Papillary thyroid carcinoma is the most common tumour affecting the thyroid gland, while medullary thyroid carcinoma accounts for about 5% to 10% of cases. The first descriptions of mixed medullary-follicular carcinoma were those of Hales et al (1982) and Pfaltz et al (1983).1 Recently, a combination of these two tumours in the same gland has been described.1 The demonstration by in situ hybridization and Northern blot methods of mRNAs for calcitonin and thyroglobulin in the neoplastic cells of some of these tumours conclusively proved the existence of mixed carcinomas.2 Thyroid tumours with differentiation of both parafollicular and papillary epithelial cells are extremely rare.3,4,5,6 Because of the presence of two discrete intermingled cell populations, Aple proposed to call these tumours composite thyroid carcinomas, as opposed to mixed thyroid tumours, which describes tumours with a single cell population that exhibits features of two cell types.5

The medullary thyroid carcinoma arises from the parafollicular (C cells), which are concentrated in the midportion or upper half of the gland.7 They secrete the hormone calcitonin, known to lower serum calcium and play an important role in calcium haemostasis.
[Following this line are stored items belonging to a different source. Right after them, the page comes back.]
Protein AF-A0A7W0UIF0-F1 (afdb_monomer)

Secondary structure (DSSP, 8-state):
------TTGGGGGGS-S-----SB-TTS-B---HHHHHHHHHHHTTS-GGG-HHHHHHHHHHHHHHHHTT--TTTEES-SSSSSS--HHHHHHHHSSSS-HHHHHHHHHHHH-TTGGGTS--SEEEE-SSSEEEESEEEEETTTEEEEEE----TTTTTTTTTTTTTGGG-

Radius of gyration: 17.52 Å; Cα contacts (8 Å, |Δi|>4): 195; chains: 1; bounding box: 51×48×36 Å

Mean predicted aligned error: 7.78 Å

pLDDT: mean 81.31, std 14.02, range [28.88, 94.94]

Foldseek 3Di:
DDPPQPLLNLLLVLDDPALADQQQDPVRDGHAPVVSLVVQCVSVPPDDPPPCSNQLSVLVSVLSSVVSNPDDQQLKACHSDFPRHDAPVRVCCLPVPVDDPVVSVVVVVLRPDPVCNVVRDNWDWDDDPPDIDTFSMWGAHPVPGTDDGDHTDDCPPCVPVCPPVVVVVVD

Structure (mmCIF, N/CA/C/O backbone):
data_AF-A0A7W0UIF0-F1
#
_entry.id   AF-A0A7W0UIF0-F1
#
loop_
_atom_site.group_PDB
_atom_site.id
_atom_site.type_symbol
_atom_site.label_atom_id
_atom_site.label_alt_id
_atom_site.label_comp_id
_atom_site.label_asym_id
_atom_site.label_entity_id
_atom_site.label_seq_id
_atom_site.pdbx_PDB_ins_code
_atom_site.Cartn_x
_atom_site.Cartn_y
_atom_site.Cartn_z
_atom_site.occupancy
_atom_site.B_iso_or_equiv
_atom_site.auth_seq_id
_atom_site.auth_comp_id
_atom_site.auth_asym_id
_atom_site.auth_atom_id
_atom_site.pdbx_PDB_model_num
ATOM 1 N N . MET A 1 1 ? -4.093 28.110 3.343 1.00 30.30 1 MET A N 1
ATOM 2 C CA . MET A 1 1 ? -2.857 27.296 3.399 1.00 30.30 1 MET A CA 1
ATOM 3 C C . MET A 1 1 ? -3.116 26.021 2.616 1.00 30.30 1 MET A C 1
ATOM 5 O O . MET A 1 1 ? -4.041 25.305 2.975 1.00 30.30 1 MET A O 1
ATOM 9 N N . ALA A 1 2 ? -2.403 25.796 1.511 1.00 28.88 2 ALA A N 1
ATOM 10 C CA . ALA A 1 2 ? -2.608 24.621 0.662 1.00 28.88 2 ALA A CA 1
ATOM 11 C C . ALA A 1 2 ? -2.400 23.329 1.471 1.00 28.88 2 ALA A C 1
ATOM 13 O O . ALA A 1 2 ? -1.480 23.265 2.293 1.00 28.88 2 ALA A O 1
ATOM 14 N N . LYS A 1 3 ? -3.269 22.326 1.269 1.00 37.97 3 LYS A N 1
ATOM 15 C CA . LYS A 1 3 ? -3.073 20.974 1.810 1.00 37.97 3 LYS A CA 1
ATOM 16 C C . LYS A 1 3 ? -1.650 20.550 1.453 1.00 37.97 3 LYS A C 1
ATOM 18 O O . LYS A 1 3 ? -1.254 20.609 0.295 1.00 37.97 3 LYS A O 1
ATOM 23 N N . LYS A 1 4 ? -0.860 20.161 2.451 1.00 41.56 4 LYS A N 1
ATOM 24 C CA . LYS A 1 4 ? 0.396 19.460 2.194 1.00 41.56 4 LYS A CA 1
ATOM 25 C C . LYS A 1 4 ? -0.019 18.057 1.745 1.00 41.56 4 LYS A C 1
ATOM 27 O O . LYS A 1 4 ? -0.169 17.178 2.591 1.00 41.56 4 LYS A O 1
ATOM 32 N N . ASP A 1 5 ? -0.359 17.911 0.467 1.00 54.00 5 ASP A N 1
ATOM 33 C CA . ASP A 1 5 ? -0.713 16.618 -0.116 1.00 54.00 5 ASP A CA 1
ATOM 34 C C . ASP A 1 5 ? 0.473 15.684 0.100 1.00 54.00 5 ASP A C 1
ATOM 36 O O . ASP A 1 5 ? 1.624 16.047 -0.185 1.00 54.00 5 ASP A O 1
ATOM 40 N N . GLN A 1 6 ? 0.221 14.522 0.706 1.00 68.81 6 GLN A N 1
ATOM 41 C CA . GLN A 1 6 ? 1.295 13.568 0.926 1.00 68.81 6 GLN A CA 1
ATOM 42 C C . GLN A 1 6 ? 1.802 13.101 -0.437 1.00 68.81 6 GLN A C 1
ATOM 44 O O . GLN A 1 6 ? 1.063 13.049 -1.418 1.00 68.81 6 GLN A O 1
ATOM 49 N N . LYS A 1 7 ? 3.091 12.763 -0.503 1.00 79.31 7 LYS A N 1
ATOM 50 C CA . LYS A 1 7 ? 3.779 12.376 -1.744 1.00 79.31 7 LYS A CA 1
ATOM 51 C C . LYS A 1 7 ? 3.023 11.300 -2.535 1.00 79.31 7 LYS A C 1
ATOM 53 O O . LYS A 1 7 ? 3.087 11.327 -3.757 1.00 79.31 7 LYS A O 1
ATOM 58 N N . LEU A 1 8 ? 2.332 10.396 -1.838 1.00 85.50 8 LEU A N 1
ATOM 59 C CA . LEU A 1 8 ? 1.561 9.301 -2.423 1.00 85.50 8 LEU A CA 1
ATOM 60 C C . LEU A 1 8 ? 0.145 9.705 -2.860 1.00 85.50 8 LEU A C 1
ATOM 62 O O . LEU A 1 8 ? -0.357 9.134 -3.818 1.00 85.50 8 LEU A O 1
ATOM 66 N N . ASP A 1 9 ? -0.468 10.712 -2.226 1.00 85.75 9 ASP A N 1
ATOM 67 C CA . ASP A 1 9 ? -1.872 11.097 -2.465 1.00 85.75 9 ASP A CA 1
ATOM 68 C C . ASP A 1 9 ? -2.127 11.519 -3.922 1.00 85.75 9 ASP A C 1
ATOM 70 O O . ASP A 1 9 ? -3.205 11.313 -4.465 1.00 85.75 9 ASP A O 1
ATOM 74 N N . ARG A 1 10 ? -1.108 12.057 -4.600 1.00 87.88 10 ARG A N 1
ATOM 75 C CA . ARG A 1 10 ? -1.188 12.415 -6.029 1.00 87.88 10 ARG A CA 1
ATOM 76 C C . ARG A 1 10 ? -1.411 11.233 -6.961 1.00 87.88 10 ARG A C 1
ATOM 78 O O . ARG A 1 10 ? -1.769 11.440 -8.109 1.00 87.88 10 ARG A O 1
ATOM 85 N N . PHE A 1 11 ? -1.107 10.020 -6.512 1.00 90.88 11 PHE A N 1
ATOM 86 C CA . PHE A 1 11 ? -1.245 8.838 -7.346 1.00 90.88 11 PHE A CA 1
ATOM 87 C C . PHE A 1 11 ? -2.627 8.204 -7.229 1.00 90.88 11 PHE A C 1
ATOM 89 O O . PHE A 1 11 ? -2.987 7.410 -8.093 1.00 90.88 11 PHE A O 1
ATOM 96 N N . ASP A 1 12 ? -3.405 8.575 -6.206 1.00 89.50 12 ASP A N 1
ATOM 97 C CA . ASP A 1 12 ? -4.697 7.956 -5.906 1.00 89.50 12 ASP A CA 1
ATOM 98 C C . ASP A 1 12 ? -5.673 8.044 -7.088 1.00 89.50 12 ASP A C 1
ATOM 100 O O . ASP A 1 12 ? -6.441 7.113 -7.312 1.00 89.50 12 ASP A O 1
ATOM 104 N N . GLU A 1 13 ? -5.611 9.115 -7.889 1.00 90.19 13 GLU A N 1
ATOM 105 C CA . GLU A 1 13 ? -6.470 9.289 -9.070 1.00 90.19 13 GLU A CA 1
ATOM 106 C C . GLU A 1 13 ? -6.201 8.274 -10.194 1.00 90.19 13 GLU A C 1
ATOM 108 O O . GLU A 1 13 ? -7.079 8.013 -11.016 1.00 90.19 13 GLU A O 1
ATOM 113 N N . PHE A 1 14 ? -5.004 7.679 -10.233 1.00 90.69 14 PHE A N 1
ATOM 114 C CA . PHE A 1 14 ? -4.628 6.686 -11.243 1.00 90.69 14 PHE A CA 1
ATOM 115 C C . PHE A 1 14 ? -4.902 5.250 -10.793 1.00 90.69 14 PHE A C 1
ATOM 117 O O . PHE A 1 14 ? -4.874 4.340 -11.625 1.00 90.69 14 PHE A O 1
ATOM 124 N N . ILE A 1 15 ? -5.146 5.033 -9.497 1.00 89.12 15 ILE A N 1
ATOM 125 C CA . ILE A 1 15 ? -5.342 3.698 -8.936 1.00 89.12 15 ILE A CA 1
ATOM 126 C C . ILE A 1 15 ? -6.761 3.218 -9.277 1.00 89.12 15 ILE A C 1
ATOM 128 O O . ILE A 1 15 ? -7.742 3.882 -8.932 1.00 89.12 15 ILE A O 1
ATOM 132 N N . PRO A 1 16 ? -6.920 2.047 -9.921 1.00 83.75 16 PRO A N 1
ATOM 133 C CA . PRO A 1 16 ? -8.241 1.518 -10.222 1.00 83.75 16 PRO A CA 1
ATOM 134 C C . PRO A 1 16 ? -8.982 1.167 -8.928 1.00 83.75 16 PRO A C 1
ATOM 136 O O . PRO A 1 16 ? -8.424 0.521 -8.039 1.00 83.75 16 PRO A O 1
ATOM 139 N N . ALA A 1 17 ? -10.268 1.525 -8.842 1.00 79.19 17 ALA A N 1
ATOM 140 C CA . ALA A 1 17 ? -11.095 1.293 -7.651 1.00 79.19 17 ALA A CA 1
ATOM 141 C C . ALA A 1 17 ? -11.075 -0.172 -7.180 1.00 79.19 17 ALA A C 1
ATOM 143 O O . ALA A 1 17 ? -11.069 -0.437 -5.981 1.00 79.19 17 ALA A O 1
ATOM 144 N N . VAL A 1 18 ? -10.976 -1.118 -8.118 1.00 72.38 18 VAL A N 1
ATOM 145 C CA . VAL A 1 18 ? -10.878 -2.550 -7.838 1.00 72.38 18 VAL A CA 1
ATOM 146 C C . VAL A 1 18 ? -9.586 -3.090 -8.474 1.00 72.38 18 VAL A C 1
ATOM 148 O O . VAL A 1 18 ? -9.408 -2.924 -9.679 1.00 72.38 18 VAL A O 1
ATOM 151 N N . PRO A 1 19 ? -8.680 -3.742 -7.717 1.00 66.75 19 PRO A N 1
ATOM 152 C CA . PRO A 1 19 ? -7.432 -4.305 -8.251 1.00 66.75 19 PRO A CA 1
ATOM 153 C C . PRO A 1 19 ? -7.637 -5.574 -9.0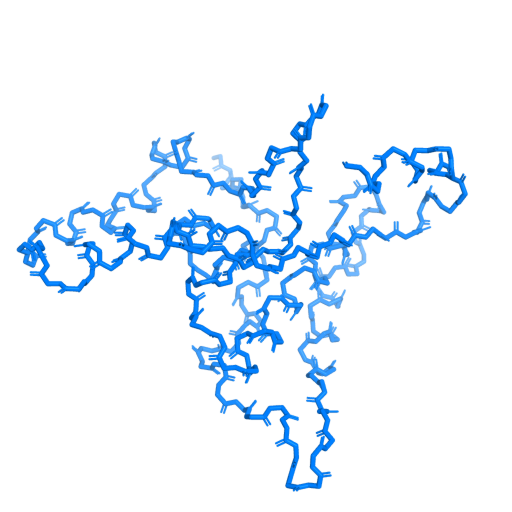97 1.00 66.75 19 PRO A C 1
ATOM 155 O O . PRO A 1 19 ? -6.668 -6.216 -9.476 1.00 66.75 19 PRO A O 1
ATOM 158 N N . TRP A 1 20 ? -8.873 -6.011 -9.349 1.00 66.00 20 TRP A N 1
ATOM 159 C CA . TRP A 1 20 ? -9.178 -7.406 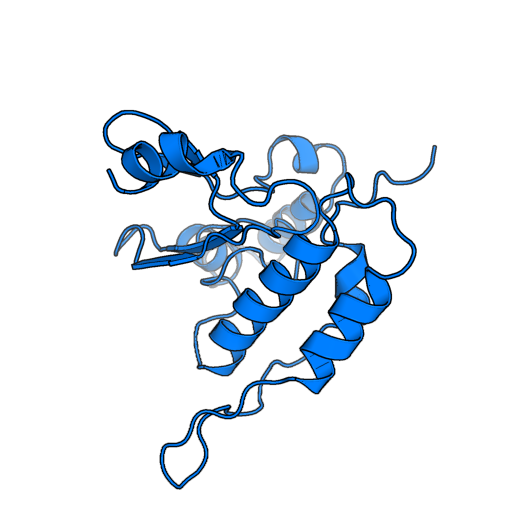-9.685 1.00 66.00 20 TRP A CA 1
ATOM 160 C C . TRP A 1 20 ? -8.970 -7.731 -11.172 1.00 66.00 20 TRP A C 1
ATOM 162 O O . TRP A 1 20 ? -9.904 -8.018 -11.915 1.00 66.00 20 TRP A O 1
ATOM 172 N N . VAL A 1 21 ? -7.713 -7.692 -11.607 1.00 76.25 21 VAL A N 1
ATOM 173 C CA . VAL A 1 21 ? -7.248 -8.373 -12.816 1.00 76.25 21 VAL A CA 1
ATOM 174 C C . VAL A 1 21 ? -6.154 -9.333 -12.380 1.00 76.25 21 VAL A C 1
ATOM 176 O O . VAL A 1 21 ? -5.051 -8.883 -12.065 1.00 76.25 21 VAL A O 1
ATOM 179 N N . ASN A 1 22 ? -6.463 -10.635 -12.372 1.00 84.94 22 ASN A N 1
ATOM 180 C CA . ASN A 1 22 ? -5.490 -11.679 -12.056 1.00 84.94 22 ASN A CA 1
ATOM 181 C C . ASN A 1 22 ? -4.255 -11.511 -12.967 1.00 84.94 22 ASN A C 1
ATOM 183 O O . ASN A 1 22 ? -4.389 -11.595 -14.193 1.00 84.94 22 ASN A O 1
ATOM 187 N N . PRO A 1 23 ? -3.065 -11.225 -12.411 1.00 90.88 23 PRO A N 1
ATOM 188 C CA . PRO A 1 23 ? -1.870 -11.013 -13.209 1.00 90.88 23 PRO A CA 1
ATOM 189 C C . PRO A 1 23 ? -1.336 -12.331 -13.776 1.00 90.88 23 PRO A C 1
ATOM 191 O O . PRO A 1 23 ? -0.607 -12.310 -14.767 1.00 90.88 23 PRO A O 1
ATOM 194 N N . TRP A 1 24 ? -1.705 -13.474 -13.197 1.00 91.44 24 TRP A N 1
ATOM 195 C CA . TRP A 1 24 ? -1.317 -14.792 -13.677 1.00 91.44 24 TRP A CA 1
ATOM 196 C C . TRP A 1 24 ? -2.200 -15.209 -14.851 1.00 91.44 24 TRP A C 1
ATOM 198 O O . TRP A 1 24 ? -3.414 -15.361 -14.722 1.00 91.44 24 TRP A O 1
ATOM 208 N N . GLN A 1 25 ? -1.578 -15.383 -16.014 1.00 91.00 25 GLN A N 1
ATOM 209 C CA . GLN A 1 25 ? -2.239 -15.913 -17.203 1.00 91.00 25 GLN A CA 1
ATOM 210 C C . GLN A 1 25 ? -2.475 -17.429 -17.060 1.00 91.00 25 GLN A C 1
ATOM 212 O O . GLN A 1 25 ? -1.778 -18.070 -16.265 1.00 91.00 25 GLN A O 1
ATOM 217 N N . PRO A 1 26 ? -3.406 -18.030 -17.830 1.00 90.75 26 PRO A N 1
ATOM 218 C CA . PRO A 1 26 ? -3.671 -19.472 -17.788 1.00 90.75 26 PRO A CA 1
ATOM 219 C C . PRO A 1 26 ? -2.422 -20.343 -17.989 1.00 90.75 26 PRO A C 1
ATOM 221 O O . PRO A 1 26 ? -2.339 -21.441 -17.449 1.00 90.75 26 PRO A O 1
ATOM 224 N N . GLU A 1 27 ? -1.419 -19.835 -18.709 1.00 93.62 27 GLU A N 1
ATOM 225 C CA . GLU A 1 27 ? -0.147 -20.517 -18.967 1.00 93.62 27 GLU A CA 1
ATOM 226 C C . GLU A 1 27 ? 0.861 -20.383 -17.805 1.00 93.62 27 GLU A C 1
ATOM 228 O O . GLU A 1 27 ? 2.029 -20.739 -17.948 1.00 93.62 27 GLU A O 1
ATOM 233 N N . GLY A 1 28 ? 0.450 -19.817 -16.665 1.00 89.75 28 GLY A N 1
ATOM 234 C CA . GLY A 1 28 ? 1.299 -19.599 -15.488 1.00 89.75 28 GLY A CA 1
ATOM 235 C C . GLY A 1 28 ? 2.247 -18.401 -15.603 1.00 89.75 28 GLY A C 1
ATOM 236 O O . GLY A 1 28 ? 3.075 -18.172 -14.722 1.00 89.75 28 GLY A O 1
ATOM 237 N N . ARG A 1 29 ? 2.144 -17.605 -16.674 1.00 92.75 29 ARG A N 1
ATOM 238 C CA . ARG A 1 29 ? 2.975 -16.412 -16.869 1.00 92.75 29 ARG A CA 1
ATOM 239 C C . ARG A 1 29 ? 2.413 -15.221 -16.096 1.00 92.75 29 ARG A C 1
ATOM 241 O O . ARG A 1 29 ? 1.246 -14.873 -16.254 1.00 92.75 29 ARG A O 1
ATOM 248 N N . TYR A 1 30 ? 3.268 -14.533 -15.344 1.00 92.31 30 TYR A N 1
ATOM 249 C CA . TYR A 1 30 ? 2.924 -13.249 -14.735 1.00 92.31 30 TYR A CA 1
ATOM 250 C C . TYR A 1 30 ? 2.869 -12.130 -15.787 1.00 92.31 30 TYR A C 1
ATOM 252 O O . TYR A 1 30 ? 3.817 -11.940 -16.558 1.00 92.31 30 TYR A O 1
ATOM 260 N N . ARG A 1 31 ? 1.773 -11.368 -15.807 1.00 94.25 31 ARG A N 1
ATOM 261 C CA . ARG A 1 31 ? 1.572 -10.188 -16.654 1.00 94.25 31 ARG A CA 1
ATOM 262 C C . ARG A 1 31 ? 1.413 -8.940 -15.792 1.00 94.25 31 ARG A C 1
ATOM 264 O O . ARG A 1 31 ? 0.343 -8.664 -15.238 1.00 94.25 31 ARG A O 1
ATOM 271 N N . ALA A 1 32 ? 2.494 -8.173 -15.750 1.00 93.81 32 ALA A N 1
ATOM 272 C CA . ALA A 1 32 ? 2.548 -6.941 -14.993 1.00 93.81 32 ALA A CA 1
ATOM 273 C C . ALA A 1 32 ? 1.677 -5.833 -15.617 1.00 93.81 32 ALA A C 1
ATOM 275 O O . ALA A 1 32 ? 1.524 -5.790 -16.844 1.00 93.81 32 ALA A O 1
ATOM 276 N N . ASP A 1 33 ? 1.110 -4.940 -14.799 1.00 94.12 33 ASP A N 1
ATOM 277 C CA . ASP A 1 33 ? 0.310 -3.802 -15.286 1.00 94.12 33 ASP A CA 1
ATOM 278 C C . ASP A 1 33 ? 1.228 -2.639 -15.680 1.00 94.12 33 ASP A C 1
ATOM 280 O O . ASP A 1 33 ? 1.456 -1.684 -14.932 1.00 94.12 33 ASP A O 1
ATOM 284 N N . TYR A 1 34 ? 1.803 -2.746 -16.877 1.00 94.38 34 TYR A N 1
ATOM 285 C CA . TYR A 1 34 ? 2.651 -1.695 -17.433 1.00 94.38 34 TYR A CA 1
ATOM 286 C C . TYR A 1 34 ? 1.872 -0.426 -17.798 1.00 94.38 34 TYR A C 1
ATOM 288 O O . TYR A 1 34 ? 2.472 0.651 -17.850 1.00 94.38 34 TYR A O 1
ATOM 296 N N . ASP A 1 35 ? 0.558 -0.518 -18.010 1.00 94.06 35 ASP A N 1
ATOM 297 C CA . ASP A 1 35 ? -0.272 0.647 -18.313 1.00 94.06 35 ASP A CA 1
ATOM 298 C C . ASP A 1 35 ? -0.418 1.524 -17.066 1.00 94.06 35 ASP A C 1
ATOM 300 O O . ASP A 1 35 ? -0.228 2.743 -17.135 1.00 94.06 35 ASP A O 1
ATOM 304 N N . LEU A 1 36 ? -0.677 0.913 -15.904 1.00 93.94 36 LEU A N 1
ATOM 305 C CA . LEU A 1 36 ? -0.661 1.606 -14.618 1.00 93.94 36 LEU A CA 1
ATOM 306 C C . LEU A 1 36 ? 0.724 2.183 -14.319 1.00 93.94 36 LEU A C 1
ATOM 308 O O . LEU A 1 36 ? 0.821 3.365 -13.984 1.00 93.94 36 LEU A O 1
ATOM 312 N N . LEU A 1 37 ? 1.796 1.401 -14.501 1.00 94.38 37 LEU A N 1
ATOM 313 C CA . LEU A 1 37 ? 3.162 1.898 -14.303 1.00 94.38 37 LEU A CA 1
ATOM 314 C C . LEU A 1 37 ? 3.430 3.146 -15.153 1.00 94.38 37 LEU A C 1
ATOM 316 O O . LEU A 1 37 ? 3.956 4.141 -14.658 1.00 94.38 37 LEU A O 1
ATOM 320 N N . THR A 1 38 ? 3.026 3.116 -16.423 1.00 94.69 38 THR A N 1
ATOM 321 C CA . THR A 1 38 ? 3.210 4.230 -17.359 1.00 94.69 38 THR A CA 1
ATOM 322 C C . THR A 1 38 ? 2.450 5.474 -16.906 1.00 94.69 38 THR A C 1
ATOM 324 O O . THR A 1 38 ? 3.015 6.570 -16.933 1.00 94.69 38 THR A O 1
ATOM 327 N N . LYS A 1 39 ? 1.202 5.329 -16.440 1.00 93.75 39 LYS A N 1
ATOM 328 C CA . LYS A 1 39 ? 0.403 6.443 -15.896 1.00 93.75 39 LYS A CA 1
ATOM 329 C C . LYS A 1 39 ? 1.058 7.056 -14.658 1.00 93.75 39 LYS A C 1
ATOM 331 O O . LYS A 1 39 ? 1.247 8.270 -14.605 1.00 93.75 39 LYS A O 1
ATOM 336 N N . LEU A 1 40 ? 1.469 6.217 -13.705 1.00 93.44 40 LEU A N 1
ATOM 337 C CA . LEU A 1 40 ? 2.113 6.653 -12.462 1.00 93.44 40 LE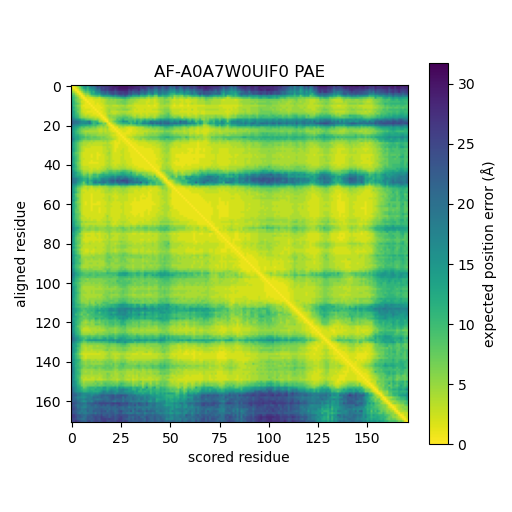U A CA 1
ATOM 338 C C . LEU A 1 40 ? 3.444 7.366 -12.729 1.00 93.44 40 LEU A C 1
ATOM 340 O O . LEU A 1 40 ? 3.709 8.429 -12.166 1.00 93.44 40 LEU A O 1
ATOM 344 N N . LEU A 1 41 ? 4.269 6.823 -13.627 1.00 91.19 41 LEU A N 1
ATOM 345 C CA . LEU A 1 41 ? 5.525 7.454 -14.028 1.00 91.19 41 LEU A CA 1
ATOM 346 C C . LEU A 1 41 ? 5.291 8.759 -14.788 1.00 91.19 41 LEU A C 1
ATOM 348 O O . LEU A 1 41 ? 6.027 9.716 -14.569 1.00 91.19 41 LEU A O 1
ATOM 352 N N . SER A 1 42 ? 4.257 8.829 -15.628 1.00 90.56 42 SER A N 1
ATOM 353 C CA . SER A 1 42 ? 3.895 10.047 -16.363 1.00 90.56 42 SER A CA 1
ATOM 354 C C . SER A 1 42 ? 3.496 11.183 -15.420 1.00 90.56 42 SER A C 1
ATOM 356 O O . SER A 1 42 ? 3.949 12.310 -15.605 1.00 90.56 42 SER A O 1
ATOM 358 N N . ALA A 1 43 ? 2.765 10.884 -14.341 1.00 87.12 43 ALA A N 1
ATOM 359 C CA . ALA A 1 43 ? 2.478 11.843 -13.268 1.00 87.12 43 ALA A CA 1
ATOM 360 C C . ALA A 1 43 ? 3.739 12.304 -12.508 1.00 87.12 43 ALA A C 1
ATOM 362 O O . ALA A 1 43 ? 3.733 13.340 -11.840 1.00 87.12 43 ALA A O 1
ATOM 363 N N . ALA A 1 44 ? 4.834 11.545 -12.609 1.00 80.44 44 ALA A N 1
ATOM 364 C CA . ALA A 1 44 ? 6.128 11.891 -12.042 1.00 80.44 44 ALA A CA 1
ATOM 365 C C . ALA A 1 44 ? 7.043 12.693 -12.993 1.00 80.44 44 ALA A C 1
ATOM 367 O O . ALA A 1 44 ? 8.043 13.257 -12.533 1.00 80.44 44 ALA A O 1
ATOM 368 N N . VAL A 1 45 ? 6.719 12.791 -14.2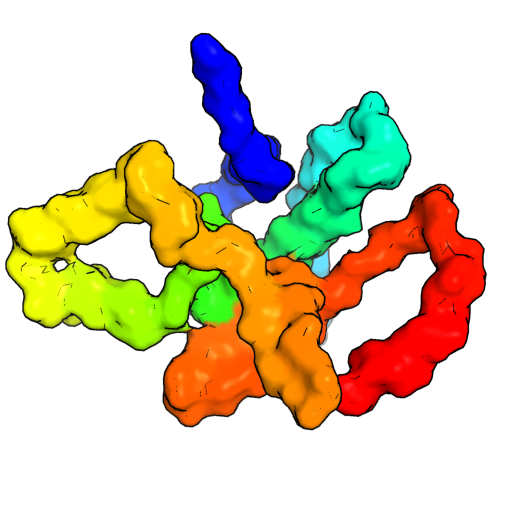88 1.00 79.44 45 VAL A N 1
ATOM 369 C CA . VAL A 1 45 ? 7.509 13.534 -15.288 1.00 79.44 45 VAL A CA 1
ATOM 370 C C . VAL A 1 45 ? 7.465 15.045 -15.019 1.00 79.44 45 VAL A C 1
ATOM 372 O O . VAL A 1 45 ? 6.477 15.586 -14.538 1.00 79.44 45 VAL A O 1
ATOM 375 N N . GLY A 1 46 ? 8.566 15.749 -15.308 1.00 69.56 46 GLY A N 1
ATOM 376 C CA . GLY A 1 46 ? 8.661 17.212 -15.169 1.00 69.56 46 GLY A CA 1
ATOM 377 C C . GLY A 1 46 ? 8.896 17.705 -13.738 1.00 69.56 46 GLY A C 1
ATOM 378 O O . GLY A 1 46 ? 9.121 18.892 -13.507 1.00 69.56 46 GLY A O 1
ATOM 379 N N . THR A 1 47 ? 8.908 16.799 -12.767 1.00 66.75 47 THR A N 1
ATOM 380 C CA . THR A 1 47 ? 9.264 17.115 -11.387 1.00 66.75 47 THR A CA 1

These C cells are derived from APUD cells (amine precursor uptake and decarboxylation), which are widely distributed in the body. Immunohistochemically, the tumour cells are reactive for epithelial markers such as keratin, pan-endocrine markers such as NSE, chromogranin A, B, and C, synaptophysin, opioid peptides, and most importantly, the specific product of C-cells, i.e. calcitonin. They are consistently positive for CEA and generally negative for thyroglobulin. Other products that have been detected in medullary carcinoma include somatostatin, adrenocorticotropic hormone (ACTH), calcitonin gene-related peptide, serotonin, melanocyte–stimulating hormone (MSH), prostaglandins, bombesin, gastrin-releasing peptide, substance P, L-dopa decarboxylase, histaminase, glucagon, insulin, human chorionic gonadotropin, and the polysialic acid of the neural cell adhesion molecule.4. For diagnosis, these rare tumours must show both the morphological features of medullary carcinoma together with immunoreactivity for calcitonin, and the morphological features of papillary carcinoma together with immunoreactivity for thyroglobulin.1 The metastatic lesions also display both the morphological and the immunohistochemical patterns of both cell lines.5,8,9 The presence of immunoreactivity for the two hormones in metastases is an important diagnostic clue.1 The tumours show immunoreactivity for calcitonin, usually in the solid foci, and for thyroglobulin in the glandular structures, but the two hormones can co-exist in the same area.1

The histogenesis of these tumours is debatable, but the following hypotheses have been put forward: origin from uncommitted stem cells, origin from differentiated cells with deregulation of gene expression allowing the production of both calcitonin and thyroglobulin, a dual origin of C cells, neuroectodermal and endodermal, and neoplastic transformation. The last hypothesis is unlikely because of the finding of calcitonin and thyroglobulin in the same neoplastic cells.1

The prognosis of these mixed tumours is not clearly defined because of the small number of reported cases.